A impossibilidade de serem abertas a todos os postulantes as portas da universidade no modelo público e gratuito — tradicionalmente aceitável — fez com que a universidade privada e paga acabasse responsável pelo oferecimento da grande maioria da vagas no ensino superior brasileiro. Por serem mais antigas, é natural, que as universidades públicas atraiam os pretendentes mais bem preparados.

Governos, entidades de classe e as próprias instituições educacionais buscam fiscalizar e dirigir o ensino — mas no Brasil, infelizmente, ainda não vicejou a auto-regulamentação no setor educacional. No âmbito do ensino jurídico, ora tomado como exemplo, o Ministério da Educação e a Ordem dos Advogados do Brasil vêm, cada qual à sua maneira e com objetivos próprios, buscando controlá-lo, objetivando seu aperfeiçoamento.

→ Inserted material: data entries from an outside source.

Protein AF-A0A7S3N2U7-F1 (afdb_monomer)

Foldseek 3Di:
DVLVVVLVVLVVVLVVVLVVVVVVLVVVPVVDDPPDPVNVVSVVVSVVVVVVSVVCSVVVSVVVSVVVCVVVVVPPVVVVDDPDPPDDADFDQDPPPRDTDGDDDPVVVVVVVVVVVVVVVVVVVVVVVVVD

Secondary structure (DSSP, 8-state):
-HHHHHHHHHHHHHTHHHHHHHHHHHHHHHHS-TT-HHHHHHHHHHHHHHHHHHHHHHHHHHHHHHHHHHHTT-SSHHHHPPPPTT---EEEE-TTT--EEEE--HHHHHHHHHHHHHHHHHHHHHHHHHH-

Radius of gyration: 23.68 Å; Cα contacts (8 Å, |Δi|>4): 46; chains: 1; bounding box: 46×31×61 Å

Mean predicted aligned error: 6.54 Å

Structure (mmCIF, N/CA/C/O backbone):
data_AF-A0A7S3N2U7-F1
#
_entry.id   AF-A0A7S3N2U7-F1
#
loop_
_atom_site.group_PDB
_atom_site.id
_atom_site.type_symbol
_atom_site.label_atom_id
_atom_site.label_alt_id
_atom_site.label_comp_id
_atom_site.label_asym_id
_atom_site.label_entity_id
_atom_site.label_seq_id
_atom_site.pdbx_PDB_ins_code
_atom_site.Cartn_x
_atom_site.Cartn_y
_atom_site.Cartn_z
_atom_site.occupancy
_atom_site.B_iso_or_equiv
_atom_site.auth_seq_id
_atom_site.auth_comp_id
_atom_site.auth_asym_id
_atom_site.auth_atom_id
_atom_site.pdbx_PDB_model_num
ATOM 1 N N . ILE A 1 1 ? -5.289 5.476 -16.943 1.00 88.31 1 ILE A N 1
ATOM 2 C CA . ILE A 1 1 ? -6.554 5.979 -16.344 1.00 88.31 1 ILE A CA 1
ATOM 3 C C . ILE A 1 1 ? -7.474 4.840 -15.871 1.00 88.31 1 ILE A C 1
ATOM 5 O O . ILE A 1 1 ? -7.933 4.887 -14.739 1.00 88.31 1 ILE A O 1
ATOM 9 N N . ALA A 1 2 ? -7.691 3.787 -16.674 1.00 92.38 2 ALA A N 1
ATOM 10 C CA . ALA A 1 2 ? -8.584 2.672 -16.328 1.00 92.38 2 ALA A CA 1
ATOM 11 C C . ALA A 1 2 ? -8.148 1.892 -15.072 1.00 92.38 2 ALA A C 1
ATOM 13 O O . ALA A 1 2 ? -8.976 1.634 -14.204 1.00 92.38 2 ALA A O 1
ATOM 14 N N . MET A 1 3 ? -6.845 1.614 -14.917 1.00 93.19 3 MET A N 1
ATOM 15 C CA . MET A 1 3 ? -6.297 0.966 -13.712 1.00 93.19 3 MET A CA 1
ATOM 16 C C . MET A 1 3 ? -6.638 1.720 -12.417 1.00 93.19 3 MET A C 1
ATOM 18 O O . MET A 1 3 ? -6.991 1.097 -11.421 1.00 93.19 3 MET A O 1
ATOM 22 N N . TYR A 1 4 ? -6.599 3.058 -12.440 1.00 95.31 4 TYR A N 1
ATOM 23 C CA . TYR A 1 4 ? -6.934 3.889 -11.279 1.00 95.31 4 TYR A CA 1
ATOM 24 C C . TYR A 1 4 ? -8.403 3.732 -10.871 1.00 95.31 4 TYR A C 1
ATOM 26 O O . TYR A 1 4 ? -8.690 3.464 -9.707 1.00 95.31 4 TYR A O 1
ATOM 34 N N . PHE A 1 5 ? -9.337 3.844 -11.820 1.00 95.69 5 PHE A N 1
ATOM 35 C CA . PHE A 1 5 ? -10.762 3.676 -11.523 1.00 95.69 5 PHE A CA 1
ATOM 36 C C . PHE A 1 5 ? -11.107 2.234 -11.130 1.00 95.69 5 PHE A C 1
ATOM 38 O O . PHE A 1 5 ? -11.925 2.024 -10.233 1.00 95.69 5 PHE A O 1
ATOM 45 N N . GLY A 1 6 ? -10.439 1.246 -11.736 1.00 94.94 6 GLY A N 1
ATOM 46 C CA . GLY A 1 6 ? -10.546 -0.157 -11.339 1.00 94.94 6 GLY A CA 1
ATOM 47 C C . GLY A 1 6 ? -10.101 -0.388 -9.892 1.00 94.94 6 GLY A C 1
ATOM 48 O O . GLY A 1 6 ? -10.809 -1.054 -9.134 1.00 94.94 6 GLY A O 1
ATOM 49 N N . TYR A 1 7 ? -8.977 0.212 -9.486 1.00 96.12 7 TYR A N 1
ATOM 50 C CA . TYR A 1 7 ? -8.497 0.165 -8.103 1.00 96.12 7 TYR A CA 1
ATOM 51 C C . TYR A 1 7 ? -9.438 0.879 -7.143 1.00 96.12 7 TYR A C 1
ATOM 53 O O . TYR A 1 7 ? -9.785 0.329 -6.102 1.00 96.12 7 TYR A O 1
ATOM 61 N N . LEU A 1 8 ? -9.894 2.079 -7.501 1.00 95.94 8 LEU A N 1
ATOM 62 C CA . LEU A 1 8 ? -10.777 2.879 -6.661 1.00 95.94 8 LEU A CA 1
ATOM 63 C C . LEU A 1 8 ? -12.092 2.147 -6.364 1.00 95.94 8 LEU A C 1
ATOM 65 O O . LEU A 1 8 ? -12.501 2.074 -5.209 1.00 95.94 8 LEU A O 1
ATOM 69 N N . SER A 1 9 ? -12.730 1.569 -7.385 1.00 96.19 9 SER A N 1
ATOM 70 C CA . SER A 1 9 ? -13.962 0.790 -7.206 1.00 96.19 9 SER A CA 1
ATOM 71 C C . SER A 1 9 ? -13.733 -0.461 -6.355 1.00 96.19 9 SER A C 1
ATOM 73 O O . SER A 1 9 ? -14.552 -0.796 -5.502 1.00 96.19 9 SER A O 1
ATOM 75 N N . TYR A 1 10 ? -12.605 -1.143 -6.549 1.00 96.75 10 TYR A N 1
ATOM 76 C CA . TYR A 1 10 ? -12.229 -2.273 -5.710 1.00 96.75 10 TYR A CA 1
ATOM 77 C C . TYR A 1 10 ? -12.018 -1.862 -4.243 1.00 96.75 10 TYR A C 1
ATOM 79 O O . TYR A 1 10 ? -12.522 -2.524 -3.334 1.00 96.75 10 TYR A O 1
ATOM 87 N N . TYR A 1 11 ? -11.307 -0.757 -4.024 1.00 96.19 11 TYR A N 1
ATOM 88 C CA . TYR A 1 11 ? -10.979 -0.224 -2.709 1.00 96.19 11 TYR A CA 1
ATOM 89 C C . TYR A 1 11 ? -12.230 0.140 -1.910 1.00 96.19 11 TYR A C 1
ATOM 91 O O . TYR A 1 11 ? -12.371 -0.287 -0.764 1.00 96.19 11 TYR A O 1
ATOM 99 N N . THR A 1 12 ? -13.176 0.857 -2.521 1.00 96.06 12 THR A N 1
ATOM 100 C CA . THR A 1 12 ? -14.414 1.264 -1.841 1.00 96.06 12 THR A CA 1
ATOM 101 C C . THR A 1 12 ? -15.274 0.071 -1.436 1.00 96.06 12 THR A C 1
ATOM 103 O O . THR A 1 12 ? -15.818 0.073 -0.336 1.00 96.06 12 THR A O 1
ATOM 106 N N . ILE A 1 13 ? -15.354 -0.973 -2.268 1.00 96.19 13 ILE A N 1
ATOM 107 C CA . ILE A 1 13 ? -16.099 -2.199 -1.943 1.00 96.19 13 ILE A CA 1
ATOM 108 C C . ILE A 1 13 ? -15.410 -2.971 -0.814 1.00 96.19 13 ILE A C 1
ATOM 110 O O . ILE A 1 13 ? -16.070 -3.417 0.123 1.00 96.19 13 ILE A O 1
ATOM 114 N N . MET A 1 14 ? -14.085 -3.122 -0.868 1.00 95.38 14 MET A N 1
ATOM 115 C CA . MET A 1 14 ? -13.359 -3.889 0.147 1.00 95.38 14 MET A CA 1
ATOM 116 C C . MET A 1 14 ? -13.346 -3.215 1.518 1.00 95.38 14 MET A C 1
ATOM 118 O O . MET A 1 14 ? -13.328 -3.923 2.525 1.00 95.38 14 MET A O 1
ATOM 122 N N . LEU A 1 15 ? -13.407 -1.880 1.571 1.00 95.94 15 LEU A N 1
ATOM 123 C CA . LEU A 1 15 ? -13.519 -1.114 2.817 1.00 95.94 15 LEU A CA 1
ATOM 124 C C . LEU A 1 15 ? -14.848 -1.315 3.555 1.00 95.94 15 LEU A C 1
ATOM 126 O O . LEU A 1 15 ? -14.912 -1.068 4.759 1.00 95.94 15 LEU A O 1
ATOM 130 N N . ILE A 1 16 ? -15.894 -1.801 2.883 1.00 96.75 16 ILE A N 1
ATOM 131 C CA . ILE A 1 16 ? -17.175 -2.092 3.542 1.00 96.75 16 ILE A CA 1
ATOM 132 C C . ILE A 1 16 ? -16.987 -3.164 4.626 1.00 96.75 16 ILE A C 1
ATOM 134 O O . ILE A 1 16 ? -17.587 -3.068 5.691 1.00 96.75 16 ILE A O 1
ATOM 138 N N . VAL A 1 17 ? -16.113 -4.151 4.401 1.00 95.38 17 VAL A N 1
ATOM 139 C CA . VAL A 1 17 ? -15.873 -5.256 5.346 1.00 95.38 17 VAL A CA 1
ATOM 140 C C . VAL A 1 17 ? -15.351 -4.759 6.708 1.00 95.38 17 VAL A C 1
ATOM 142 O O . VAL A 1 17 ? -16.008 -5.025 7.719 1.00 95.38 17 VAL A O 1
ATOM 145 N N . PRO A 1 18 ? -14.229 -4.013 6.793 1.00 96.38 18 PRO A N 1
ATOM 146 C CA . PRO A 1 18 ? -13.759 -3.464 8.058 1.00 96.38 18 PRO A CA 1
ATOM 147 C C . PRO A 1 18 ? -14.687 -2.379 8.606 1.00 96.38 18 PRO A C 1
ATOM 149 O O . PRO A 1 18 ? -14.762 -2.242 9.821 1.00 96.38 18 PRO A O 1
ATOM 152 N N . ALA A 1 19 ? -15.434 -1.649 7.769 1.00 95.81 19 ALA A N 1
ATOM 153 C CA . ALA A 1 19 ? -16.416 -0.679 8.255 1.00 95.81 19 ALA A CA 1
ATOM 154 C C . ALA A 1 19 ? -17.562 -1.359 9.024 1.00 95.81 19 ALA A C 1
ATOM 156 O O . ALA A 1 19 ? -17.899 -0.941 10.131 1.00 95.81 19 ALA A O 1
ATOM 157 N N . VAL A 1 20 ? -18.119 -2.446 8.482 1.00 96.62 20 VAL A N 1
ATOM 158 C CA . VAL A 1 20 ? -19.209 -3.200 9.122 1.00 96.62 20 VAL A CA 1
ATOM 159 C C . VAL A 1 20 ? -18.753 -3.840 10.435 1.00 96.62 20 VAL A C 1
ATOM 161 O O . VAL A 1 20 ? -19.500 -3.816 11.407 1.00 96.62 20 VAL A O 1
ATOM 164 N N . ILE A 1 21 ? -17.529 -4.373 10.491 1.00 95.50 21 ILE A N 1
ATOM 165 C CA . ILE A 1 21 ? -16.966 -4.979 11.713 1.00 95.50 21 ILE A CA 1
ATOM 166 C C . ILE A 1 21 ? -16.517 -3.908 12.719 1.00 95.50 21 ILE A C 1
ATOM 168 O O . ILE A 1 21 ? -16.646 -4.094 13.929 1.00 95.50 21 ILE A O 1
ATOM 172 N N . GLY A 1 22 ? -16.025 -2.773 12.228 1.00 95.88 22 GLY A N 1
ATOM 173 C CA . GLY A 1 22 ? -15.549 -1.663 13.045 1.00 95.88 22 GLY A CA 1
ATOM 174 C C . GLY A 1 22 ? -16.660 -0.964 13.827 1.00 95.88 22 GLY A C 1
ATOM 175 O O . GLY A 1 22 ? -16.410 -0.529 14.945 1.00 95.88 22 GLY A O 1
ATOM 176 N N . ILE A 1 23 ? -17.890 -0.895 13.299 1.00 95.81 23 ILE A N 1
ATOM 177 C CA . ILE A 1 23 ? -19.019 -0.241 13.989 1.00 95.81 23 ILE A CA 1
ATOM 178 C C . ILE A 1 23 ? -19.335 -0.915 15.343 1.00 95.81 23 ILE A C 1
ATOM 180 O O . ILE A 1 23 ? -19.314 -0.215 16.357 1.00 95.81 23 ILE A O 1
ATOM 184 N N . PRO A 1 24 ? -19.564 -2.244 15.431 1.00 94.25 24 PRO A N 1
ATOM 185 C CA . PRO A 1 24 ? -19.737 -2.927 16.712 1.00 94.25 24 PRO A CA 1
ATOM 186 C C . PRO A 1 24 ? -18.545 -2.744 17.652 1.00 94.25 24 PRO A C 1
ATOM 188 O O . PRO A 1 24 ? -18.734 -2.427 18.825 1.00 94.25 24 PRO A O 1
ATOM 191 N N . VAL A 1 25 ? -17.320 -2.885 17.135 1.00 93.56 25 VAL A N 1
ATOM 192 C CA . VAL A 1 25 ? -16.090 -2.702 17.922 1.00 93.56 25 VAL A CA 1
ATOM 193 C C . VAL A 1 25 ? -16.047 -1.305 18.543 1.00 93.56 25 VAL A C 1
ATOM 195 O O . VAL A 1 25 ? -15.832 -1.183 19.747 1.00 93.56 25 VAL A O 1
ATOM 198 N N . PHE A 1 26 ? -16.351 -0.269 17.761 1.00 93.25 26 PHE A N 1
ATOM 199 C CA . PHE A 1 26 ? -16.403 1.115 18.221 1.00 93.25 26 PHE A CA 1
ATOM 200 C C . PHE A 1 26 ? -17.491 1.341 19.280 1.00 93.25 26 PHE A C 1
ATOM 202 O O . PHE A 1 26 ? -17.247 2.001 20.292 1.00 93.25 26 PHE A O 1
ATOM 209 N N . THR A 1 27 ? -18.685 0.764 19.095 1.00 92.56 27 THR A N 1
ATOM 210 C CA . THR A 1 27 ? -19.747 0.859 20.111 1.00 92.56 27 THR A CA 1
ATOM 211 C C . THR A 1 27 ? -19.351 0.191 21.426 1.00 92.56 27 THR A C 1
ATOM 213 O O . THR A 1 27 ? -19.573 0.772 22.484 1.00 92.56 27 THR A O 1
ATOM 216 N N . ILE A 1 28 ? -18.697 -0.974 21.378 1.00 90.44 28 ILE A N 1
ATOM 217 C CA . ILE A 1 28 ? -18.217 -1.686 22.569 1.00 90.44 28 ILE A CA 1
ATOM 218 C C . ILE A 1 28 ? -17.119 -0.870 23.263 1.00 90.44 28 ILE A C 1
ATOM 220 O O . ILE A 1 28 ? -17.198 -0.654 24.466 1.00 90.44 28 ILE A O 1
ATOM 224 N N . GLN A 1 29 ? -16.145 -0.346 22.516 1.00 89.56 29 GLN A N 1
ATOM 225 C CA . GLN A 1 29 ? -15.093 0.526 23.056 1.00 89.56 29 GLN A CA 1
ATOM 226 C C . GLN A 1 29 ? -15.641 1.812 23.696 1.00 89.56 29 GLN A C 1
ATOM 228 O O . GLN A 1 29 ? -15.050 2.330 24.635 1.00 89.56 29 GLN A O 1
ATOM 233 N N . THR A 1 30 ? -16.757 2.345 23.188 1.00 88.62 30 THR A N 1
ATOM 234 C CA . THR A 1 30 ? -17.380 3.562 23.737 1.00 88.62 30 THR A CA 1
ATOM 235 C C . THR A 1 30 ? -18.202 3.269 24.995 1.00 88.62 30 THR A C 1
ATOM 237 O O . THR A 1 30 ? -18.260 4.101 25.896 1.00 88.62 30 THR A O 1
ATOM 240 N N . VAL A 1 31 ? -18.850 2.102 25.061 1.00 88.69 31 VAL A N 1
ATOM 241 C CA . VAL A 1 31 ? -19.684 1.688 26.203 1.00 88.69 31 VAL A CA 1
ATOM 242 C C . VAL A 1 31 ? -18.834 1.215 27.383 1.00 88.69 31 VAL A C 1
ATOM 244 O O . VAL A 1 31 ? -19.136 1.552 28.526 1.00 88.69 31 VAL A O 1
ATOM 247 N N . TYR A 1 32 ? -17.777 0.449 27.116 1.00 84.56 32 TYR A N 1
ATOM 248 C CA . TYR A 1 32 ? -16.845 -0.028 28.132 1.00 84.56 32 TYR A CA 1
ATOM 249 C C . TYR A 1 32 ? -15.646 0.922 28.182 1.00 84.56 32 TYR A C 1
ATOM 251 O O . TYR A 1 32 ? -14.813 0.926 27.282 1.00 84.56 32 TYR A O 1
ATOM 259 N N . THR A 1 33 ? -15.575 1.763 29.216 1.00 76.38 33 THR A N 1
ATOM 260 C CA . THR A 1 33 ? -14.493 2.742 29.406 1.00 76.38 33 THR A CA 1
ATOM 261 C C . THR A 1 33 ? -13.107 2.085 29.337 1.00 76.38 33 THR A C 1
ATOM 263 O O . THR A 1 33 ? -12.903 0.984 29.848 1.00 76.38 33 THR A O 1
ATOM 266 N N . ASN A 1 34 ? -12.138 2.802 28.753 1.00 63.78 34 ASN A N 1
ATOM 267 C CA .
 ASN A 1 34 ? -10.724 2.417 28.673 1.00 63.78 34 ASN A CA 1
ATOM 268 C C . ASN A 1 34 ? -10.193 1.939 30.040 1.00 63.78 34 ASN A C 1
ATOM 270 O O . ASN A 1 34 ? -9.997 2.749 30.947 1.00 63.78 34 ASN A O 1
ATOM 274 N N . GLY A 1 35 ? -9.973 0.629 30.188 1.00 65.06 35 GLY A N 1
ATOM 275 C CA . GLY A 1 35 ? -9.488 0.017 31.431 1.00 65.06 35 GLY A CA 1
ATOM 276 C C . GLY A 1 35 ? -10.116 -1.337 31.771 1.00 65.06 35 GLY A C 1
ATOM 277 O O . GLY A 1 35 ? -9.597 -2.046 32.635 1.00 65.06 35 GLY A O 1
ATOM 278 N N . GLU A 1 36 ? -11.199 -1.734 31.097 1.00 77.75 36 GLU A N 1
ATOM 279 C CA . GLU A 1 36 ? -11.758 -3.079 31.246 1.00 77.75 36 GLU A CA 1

Embora seja salutar que o MEC venha cumprindo sua finalidade, sua fiscalização deve seguir certos parâmetros, sob pena de ser inócua. Muito embora os governos se sucedam e, ainda mais amiúde, se substituam os ministros, é imperiosa uma política básica e permanente de controle das instituições de ensino superior — públicas e privadas —, pois somente assim haverá credibilidade e eficácia. O MEC não se tem eximido, nas últimas décadas, de seu papel de controlador. Não se tem assistido, contudo, a ação uniforme e contínua, mas sim a movimentos episódicos e abruptos. A serena permanência de medidas de Estado imprime mais respeito do que o estrondo passageiro de ações de governo, uma vez que as políticas educacionais somente produzem frutos a longo prazo.

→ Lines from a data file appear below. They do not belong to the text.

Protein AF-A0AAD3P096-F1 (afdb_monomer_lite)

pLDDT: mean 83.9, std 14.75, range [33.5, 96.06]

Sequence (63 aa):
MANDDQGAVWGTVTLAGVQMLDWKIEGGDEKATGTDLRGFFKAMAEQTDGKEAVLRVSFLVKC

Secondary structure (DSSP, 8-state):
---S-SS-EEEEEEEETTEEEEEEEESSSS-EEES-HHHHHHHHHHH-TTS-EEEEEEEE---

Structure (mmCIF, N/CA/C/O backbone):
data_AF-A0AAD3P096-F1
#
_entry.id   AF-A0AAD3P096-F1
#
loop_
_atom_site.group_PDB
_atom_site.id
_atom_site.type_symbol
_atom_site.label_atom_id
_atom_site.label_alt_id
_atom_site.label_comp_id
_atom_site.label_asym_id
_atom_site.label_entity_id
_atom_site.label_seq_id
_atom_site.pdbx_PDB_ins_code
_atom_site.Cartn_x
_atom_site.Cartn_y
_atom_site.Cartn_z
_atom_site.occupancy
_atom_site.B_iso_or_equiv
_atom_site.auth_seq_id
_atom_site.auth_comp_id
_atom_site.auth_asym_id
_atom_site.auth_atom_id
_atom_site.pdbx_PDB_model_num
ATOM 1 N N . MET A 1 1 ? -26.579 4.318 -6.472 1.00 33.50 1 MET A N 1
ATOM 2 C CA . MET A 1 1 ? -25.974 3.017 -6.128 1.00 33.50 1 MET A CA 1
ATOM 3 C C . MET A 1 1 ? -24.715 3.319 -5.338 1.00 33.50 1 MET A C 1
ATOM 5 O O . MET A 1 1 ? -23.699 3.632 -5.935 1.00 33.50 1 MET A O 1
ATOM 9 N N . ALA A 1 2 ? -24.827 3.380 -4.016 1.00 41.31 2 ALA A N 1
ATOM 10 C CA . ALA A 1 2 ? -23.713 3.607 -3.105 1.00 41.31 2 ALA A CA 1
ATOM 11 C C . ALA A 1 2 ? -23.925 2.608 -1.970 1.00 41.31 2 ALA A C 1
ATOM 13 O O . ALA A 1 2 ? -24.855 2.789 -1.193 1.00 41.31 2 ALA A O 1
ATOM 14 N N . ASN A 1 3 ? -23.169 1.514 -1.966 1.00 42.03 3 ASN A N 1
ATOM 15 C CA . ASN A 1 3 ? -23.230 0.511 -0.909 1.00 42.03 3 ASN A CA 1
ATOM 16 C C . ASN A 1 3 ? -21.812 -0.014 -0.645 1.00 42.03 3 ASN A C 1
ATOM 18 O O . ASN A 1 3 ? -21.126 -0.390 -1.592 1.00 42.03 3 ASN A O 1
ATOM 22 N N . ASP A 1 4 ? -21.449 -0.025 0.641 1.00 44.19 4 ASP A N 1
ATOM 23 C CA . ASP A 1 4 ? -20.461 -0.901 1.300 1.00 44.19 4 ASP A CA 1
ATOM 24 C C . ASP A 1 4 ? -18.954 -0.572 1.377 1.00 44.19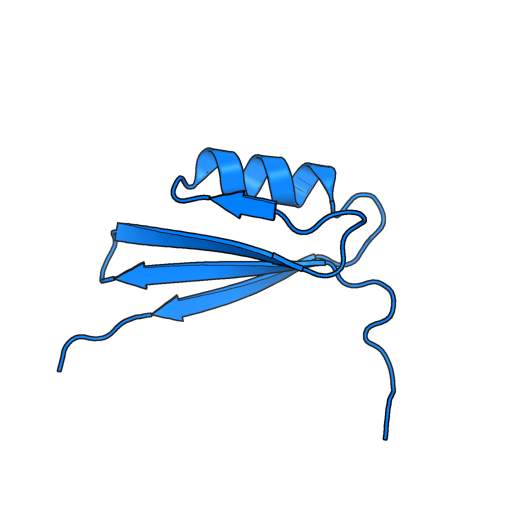 4 ASP A C 1
ATOM 26 O O . ASP A 1 4 ? -18.194 -1.411 1.838 1.00 44.19 4 ASP A O 1
ATOM 30 N N . ASP A 1 5 ? -18.489 0.650 1.097 1.00 52.22 5 ASP A N 1
ATOM 31 C CA . ASP A 1 5 ? -17.054 0.999 1.279 1.00 52.22 5 ASP A CA 1
ATOM 32 C C . ASP A 1 5 ? -16.738 1.790 2.575 1.00 52.22 5 ASP A C 1
ATOM 34 O O . ASP A 1 5 ? -15.708 2.444 2.695 1.00 52.22 5 ASP A O 1
ATOM 38 N N . GLN A 1 6 ? -17.629 1.780 3.576 1.00 55.72 6 GLN A N 1
ATOM 39 C CA . GLN A 1 6 ? -17.524 2.656 4.764 1.00 55.72 6 GLN A CA 1
ATOM 40 C C . GLN A 1 6 ? -16.522 2.202 5.851 1.00 55.72 6 GLN A C 1
ATOM 42 O O . GLN A 1 6 ? -16.537 2.751 6.951 1.00 55.72 6 GLN A O 1
ATOM 47 N N . GLY A 1 7 ? -15.626 1.249 5.581 1.00 66.94 7 GLY A N 1
ATOM 48 C CA . GLY A 1 7 ? -14.663 0.807 6.602 1.00 66.94 7 GLY A CA 1
ATOM 49 C C . GLY A 1 7 ? -13.452 0.009 6.129 1.00 66.94 7 GLY A C 1
ATOM 50 O O . GLY A 1 7 ? -12.655 -0.392 6.974 1.00 66.94 7 GLY A O 1
ATOM 51 N N . ALA A 1 8 ? -13.298 -0.231 4.827 1.00 81.44 8 ALA A N 1
ATOM 52 C CA . ALA A 1 8 ? -12.139 -0.942 4.303 1.00 81.44 8 ALA A CA 1
ATOM 53 C C . ALA A 1 8 ? -10.972 0.024 4.054 1.00 81.44 8 ALA A C 1
ATOM 55 O O . ALA A 1 8 ? -11.141 1.115 3.507 1.00 81.44 8 ALA A O 1
ATOM 56 N N . VAL A 1 9 ? -9.770 -0.396 4.439 1.00 89.81 9 VAL A N 1
ATOM 57 C CA . VAL A 1 9 ? -8.522 0.318 4.173 1.00 89.81 9 VAL A CA 1
ATOM 58 C C . VAL A 1 9 ? -7.877 -0.282 2.936 1.00 89.81 9 VAL A C 1
ATOM 60 O O . VAL A 1 9 ? -7.483 -1.448 2.910 1.00 89.81 9 VAL A O 1
ATOM 63 N N . TRP A 1 10 ? -7.754 0.536 1.903 1.00 91.94 10 TRP A N 1
ATOM 64 C CA . TRP A 1 10 ? -7.237 0.160 0.601 1.00 91.94 10 TRP A CA 1
ATOM 65 C C . TRP A 1 10 ? -5.773 0.550 0.469 1.00 91.94 10 TRP A C 1
ATOM 67 O O . TRP A 1 10 ? -5.458 1.721 0.273 1.00 91.94 10 TRP A O 1
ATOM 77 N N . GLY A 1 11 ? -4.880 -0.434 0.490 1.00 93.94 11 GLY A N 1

Por outro lado, a OAB, há décadas ministradora do exame que tem o condão de transformar o bacharel em advogado, não cessa de exigir maior participação na autorização para abertura de novos cursos jurídicos, bem como no controle de seu funcionamento. O exame em questão tem sido benéfico, impedindo que bacharéis sem a menor condição exerçam a advocacia, em detrimento da Justiça e de seus clientes. Indiretamente, contribui para o progresso do ensino do Direito, por exigir das escolas uma melhor preparação. Há, entretanto, aspectos irresolvidos, como a variabilidade de nível de exigência de Exame de Ordem nos estados da Federação e a real adequação à sua finalidade de detectar condições mínimas para o exercício profissional. Seria propício que os pareceres da OAB tivessem maior força, sem, contudo, retirar o poder decisório final do MEC.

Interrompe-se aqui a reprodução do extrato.